Posted in Radio

CJLV can’t become an ethnic station, CRTC rules

Radio Laval (CJLV 1570AM) won’t be turning into yet another ethnic third-language radio station.

The station that has been mainly oldies music since it launched in 2003 had applied to the Canadian Radio-television and Telecommunications Commission to modify its license to increase the amount of third-language programming it would be able to broadcast, from 15% to 40%. The goal was to change its format, pick up an ethnic audience and pull the station out of perpetual deficit.

But on Tuesday, the CRTC issued a decision denying the application. The denial was for two main reasons:

  1. While it agreed that CJLV was in a money-losing situation, it was unconvinced that the proposed change would rectify that, particularly because the request to change format came only months after the station changed ownership. It’s now owned by a subsidiary of Radio Humsafar.
  2. The CRTC has recently ruled that adding more ethnic stations in the Montreal area would be harmful to the five existing stations in the market. Last fall the CRTC rejected three applications for ethnic new stations, including one by Radio Humsafar, which said at the time it would run it along with CJLV.

In its application for the CJLV license change last August, which it qualified as “urgent”, owner Jasvir Singh Sandhu said he had invested “over $500,000.00″ in the station over the previous year, but that he was not prepared to throw more money away. The actual cost to acquire the station was only $200,000. Financial statements submitted with the application showed revenue of $182,251 and expenses of $438,255 (about half of which was salaries, benefits and commissions).

The proposed format would have been 60% local programming, with the remaining 40% third-language programming being half Spanish and the rest split between Creole, Chinese, Portuguese and Greek.

In the application, the station said if the proposed change was not approved, shutting the station down might be their only option.

4 thoughts on “CJLV can’t become an ethnic station, CRTC rules

  1. Sheldon

    No surprise here. I think they could turn off the transmitter tomorrow and very, very few people would even notice.

    Reply
  2. Goaltender Interference

    I think when I left Montreal, its listenership went down by 1/12. Still, I miss “Radio Boomer” as I drove down the Metropolitain (which was the only place I could actually receive the signal strongly enough to hear it.) I never got to listen to francophone 60s and 70s pop growing up, so I always found their playlist to be hilarious!

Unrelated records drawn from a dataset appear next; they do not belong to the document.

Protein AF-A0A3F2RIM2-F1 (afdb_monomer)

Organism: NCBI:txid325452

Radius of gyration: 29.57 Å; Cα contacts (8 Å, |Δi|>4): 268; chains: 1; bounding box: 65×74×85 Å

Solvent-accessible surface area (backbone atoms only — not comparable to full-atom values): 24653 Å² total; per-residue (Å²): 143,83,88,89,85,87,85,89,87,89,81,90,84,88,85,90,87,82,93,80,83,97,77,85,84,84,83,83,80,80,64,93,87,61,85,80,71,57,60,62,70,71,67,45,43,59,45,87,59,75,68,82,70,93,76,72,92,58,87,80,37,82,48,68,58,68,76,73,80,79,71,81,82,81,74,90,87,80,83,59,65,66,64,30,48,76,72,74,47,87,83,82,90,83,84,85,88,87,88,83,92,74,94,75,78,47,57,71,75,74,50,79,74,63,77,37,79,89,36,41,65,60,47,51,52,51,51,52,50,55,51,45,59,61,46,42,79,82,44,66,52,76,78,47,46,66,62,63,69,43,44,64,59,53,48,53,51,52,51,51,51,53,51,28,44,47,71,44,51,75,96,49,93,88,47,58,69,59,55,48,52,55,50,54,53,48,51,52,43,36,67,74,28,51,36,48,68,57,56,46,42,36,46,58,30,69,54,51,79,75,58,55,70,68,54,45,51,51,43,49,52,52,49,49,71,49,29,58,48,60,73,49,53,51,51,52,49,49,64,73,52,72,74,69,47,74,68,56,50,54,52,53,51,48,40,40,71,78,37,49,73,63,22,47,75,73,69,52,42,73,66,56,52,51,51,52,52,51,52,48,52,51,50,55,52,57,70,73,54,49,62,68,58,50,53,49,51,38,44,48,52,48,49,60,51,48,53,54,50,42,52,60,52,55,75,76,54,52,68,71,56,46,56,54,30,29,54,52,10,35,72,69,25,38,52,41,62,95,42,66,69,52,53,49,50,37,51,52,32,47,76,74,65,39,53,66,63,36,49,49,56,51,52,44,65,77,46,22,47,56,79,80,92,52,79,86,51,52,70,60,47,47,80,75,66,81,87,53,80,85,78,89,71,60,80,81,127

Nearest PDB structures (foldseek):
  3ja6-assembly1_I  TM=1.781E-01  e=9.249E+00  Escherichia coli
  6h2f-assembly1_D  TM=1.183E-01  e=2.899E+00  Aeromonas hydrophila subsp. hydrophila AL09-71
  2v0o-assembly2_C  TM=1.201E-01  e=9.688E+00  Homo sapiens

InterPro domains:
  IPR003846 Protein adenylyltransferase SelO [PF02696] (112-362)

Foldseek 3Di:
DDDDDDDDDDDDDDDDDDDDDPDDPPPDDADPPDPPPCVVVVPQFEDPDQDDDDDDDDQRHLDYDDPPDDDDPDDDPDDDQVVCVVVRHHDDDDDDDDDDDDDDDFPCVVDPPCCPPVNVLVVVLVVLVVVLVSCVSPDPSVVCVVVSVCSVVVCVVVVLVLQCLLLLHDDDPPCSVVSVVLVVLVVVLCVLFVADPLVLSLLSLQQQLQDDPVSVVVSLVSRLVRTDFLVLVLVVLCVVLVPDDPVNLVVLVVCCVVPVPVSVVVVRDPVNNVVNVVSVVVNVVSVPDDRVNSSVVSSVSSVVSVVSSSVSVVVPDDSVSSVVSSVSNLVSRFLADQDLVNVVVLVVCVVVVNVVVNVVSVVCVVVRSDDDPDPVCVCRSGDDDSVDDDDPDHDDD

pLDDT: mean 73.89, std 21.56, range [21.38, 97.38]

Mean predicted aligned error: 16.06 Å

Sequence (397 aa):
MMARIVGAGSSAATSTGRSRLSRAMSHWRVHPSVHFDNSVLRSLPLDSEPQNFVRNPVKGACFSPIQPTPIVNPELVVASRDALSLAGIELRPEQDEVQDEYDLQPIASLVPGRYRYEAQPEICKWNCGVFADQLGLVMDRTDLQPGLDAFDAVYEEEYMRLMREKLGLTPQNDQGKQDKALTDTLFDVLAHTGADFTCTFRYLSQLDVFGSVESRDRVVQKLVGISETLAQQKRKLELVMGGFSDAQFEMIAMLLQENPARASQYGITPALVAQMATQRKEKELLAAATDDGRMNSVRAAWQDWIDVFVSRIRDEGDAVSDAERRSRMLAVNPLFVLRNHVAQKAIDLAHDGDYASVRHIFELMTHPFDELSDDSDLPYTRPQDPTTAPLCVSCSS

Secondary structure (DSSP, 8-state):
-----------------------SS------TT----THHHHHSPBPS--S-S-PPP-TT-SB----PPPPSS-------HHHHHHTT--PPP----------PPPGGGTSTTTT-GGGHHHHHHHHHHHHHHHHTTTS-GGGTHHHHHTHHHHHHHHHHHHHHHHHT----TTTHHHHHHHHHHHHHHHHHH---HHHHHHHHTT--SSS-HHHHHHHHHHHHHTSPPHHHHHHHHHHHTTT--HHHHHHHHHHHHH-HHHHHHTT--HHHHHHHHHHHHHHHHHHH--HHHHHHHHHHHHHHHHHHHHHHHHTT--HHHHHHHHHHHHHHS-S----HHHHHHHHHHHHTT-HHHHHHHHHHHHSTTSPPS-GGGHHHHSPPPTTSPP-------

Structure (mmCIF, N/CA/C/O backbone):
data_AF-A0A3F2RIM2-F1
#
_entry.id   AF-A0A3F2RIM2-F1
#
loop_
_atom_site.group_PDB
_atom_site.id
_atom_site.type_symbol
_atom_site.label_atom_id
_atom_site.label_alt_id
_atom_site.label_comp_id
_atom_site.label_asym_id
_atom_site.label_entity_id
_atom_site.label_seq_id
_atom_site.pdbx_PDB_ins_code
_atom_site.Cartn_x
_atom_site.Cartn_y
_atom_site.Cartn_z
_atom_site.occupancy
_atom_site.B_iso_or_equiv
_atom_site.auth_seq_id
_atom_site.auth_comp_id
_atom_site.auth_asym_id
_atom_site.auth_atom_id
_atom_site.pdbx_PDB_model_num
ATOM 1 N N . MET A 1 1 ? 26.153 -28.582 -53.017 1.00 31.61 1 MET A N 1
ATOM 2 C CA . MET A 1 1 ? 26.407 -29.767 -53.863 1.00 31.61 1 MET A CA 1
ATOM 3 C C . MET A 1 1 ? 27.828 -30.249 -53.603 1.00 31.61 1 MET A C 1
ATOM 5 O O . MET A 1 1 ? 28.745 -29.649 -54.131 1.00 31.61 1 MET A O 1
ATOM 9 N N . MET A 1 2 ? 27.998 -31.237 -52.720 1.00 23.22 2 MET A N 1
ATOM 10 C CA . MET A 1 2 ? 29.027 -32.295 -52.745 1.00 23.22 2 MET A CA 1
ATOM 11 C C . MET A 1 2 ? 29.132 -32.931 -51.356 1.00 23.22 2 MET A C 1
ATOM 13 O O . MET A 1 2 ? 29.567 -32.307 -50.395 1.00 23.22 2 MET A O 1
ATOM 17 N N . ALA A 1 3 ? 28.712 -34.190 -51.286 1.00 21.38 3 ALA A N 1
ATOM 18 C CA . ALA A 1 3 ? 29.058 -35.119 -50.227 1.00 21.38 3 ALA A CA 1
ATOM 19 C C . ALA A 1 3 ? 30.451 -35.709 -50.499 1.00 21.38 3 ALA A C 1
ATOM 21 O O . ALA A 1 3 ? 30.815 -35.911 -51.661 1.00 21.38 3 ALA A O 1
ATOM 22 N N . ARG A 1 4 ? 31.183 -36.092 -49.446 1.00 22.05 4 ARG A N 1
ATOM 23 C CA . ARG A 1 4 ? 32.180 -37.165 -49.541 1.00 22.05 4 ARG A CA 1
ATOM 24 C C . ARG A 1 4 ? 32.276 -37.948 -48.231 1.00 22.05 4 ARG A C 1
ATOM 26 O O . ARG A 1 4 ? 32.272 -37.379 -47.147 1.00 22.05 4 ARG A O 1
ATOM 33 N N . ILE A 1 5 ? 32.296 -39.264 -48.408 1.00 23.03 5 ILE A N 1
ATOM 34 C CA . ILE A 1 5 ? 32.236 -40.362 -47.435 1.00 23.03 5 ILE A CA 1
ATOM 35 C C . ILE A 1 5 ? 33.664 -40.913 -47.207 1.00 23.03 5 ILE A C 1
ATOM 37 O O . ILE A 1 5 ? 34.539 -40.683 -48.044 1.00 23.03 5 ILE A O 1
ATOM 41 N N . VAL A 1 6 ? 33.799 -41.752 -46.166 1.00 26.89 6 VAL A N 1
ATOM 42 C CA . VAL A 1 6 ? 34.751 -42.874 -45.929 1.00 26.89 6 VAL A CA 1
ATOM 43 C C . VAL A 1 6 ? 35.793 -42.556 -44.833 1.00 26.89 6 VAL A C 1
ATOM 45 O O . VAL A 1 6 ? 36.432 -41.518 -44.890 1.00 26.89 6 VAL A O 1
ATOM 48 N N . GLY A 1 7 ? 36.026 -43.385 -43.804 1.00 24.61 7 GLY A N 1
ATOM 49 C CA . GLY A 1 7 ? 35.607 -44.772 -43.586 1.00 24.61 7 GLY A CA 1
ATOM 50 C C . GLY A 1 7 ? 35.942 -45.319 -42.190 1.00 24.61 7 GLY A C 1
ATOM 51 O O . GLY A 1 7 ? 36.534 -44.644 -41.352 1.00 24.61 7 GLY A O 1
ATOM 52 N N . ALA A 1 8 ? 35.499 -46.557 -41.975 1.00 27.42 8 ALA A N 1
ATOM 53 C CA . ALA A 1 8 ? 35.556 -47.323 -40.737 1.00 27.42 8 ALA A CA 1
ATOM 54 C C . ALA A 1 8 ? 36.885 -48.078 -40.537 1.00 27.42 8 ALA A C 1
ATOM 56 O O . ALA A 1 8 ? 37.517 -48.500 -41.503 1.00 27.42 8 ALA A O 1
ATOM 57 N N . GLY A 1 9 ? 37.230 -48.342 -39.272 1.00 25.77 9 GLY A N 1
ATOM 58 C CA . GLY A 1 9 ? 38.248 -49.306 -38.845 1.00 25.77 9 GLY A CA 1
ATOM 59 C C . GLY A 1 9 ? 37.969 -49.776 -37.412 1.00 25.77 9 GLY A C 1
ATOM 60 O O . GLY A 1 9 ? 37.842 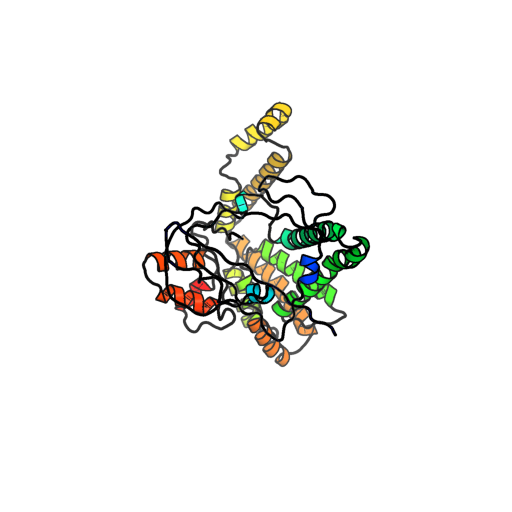-48.957 -36.510 1.00 25.77 9 GLY A O 1
ATOM 61 N N . SER A 1 10 ? 37.815 -51.090 -37.234 1.00 25.53 10 SER A N 1
ATOM 62 C CA . SER A 1 10 ? 37.362 -51.808 -36.029 1.00 25.53 10 SER A CA 1
ATOM 63 C C . SER A 1 10 ? 38.486 -52.674 -35.436 1.00 25.53 10 SER A C 1
ATOM 65 O O . SER A 1 10 ? 39.244 -53.248 -36.214 1.00 25.53 10 SER A O 1
ATOM 67 N N . SER A 1 11 ? 38.549 -52.795 -34.097 1.00 27.00 11 SER A N 1
ATOM 68 C CA . SER A 1 11 ? 38.947 -53.984 -33.288 1.00 27.00 11 SER A CA 1
ATOM 69 C C . SER A 1 11 ? 39.109 -53.551 -31.810 1.00 27.00 11 SER A C 1
ATOM 71 O O . SER A 1 11 ? 39.987 -52.747 -31.523 1.00 27.00 11 SER A O 1
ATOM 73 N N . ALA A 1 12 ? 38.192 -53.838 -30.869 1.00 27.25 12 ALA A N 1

    Come on CRTC, smarten up! Nobody wants an AM license at the end of the dial — if they’re willing to keep it on the air, you should let them play whatever they want. Why shouldn’t Spanish listeners get an actual choice of what station they listen to? The CRTC shouldn’t be making decisions based on protecting existing stations’ monopolies.

    Reply
  3. Sheldon

    I’m not sure why they wouldn’t have applied for a station targeting just one specific ethnic group in the city. CPAM 1610 AM is catering to the Haitian community; the Arabic station on 1450 kHz AM is doing the same thing for their community. However, it would be interesting to know just how these two stations are doing financially. The Haitian station has an approval to move to 1410 kHz with higher power but have not done it, I believe simply because they can’t afford it.

    Is the East Indian community in Montreal not large enough to support a station for their own community? Apparently not. I think Humsafar was including other ethnic programming in their application simply because they would broker part of their airtime to these communities to create a source of revenue for themselves in order to help generate the programming for their own specific target audience.

    I think there are so many people, many in ethnic communities, who feel that they can simply put a station on the air and it is automatically going to be supported by listeners and, more importantly, advertisers, but they soon find out that it is a business like any other and trying to keep their heads above water is much more difficult than they expected.

    Other ethnic stations are doing similar things to stay afloat

    Reply
    1. Fagstein Post author

      I’m not sure why they wouldn’t have applied for a station targeting just one specific ethnic group in the city.

      The CRTC doesn’t like those kinds of stations for some reason. They insist that ethnic stations have programming in multiple languages and targeted toward different ethnic groups. CHOU 1450 treats various Middle Eastern ethnic groups as separate, while CJWI also targets French-speaking African groups and has some Latin American programming as part of its license.

      Personally I think the CRTC should review its ethnic broadcasting policy and allow stations to have one or two languages. I don’t think space (particularly on AM) is at such a premium that everyone couldn’t be accommodated.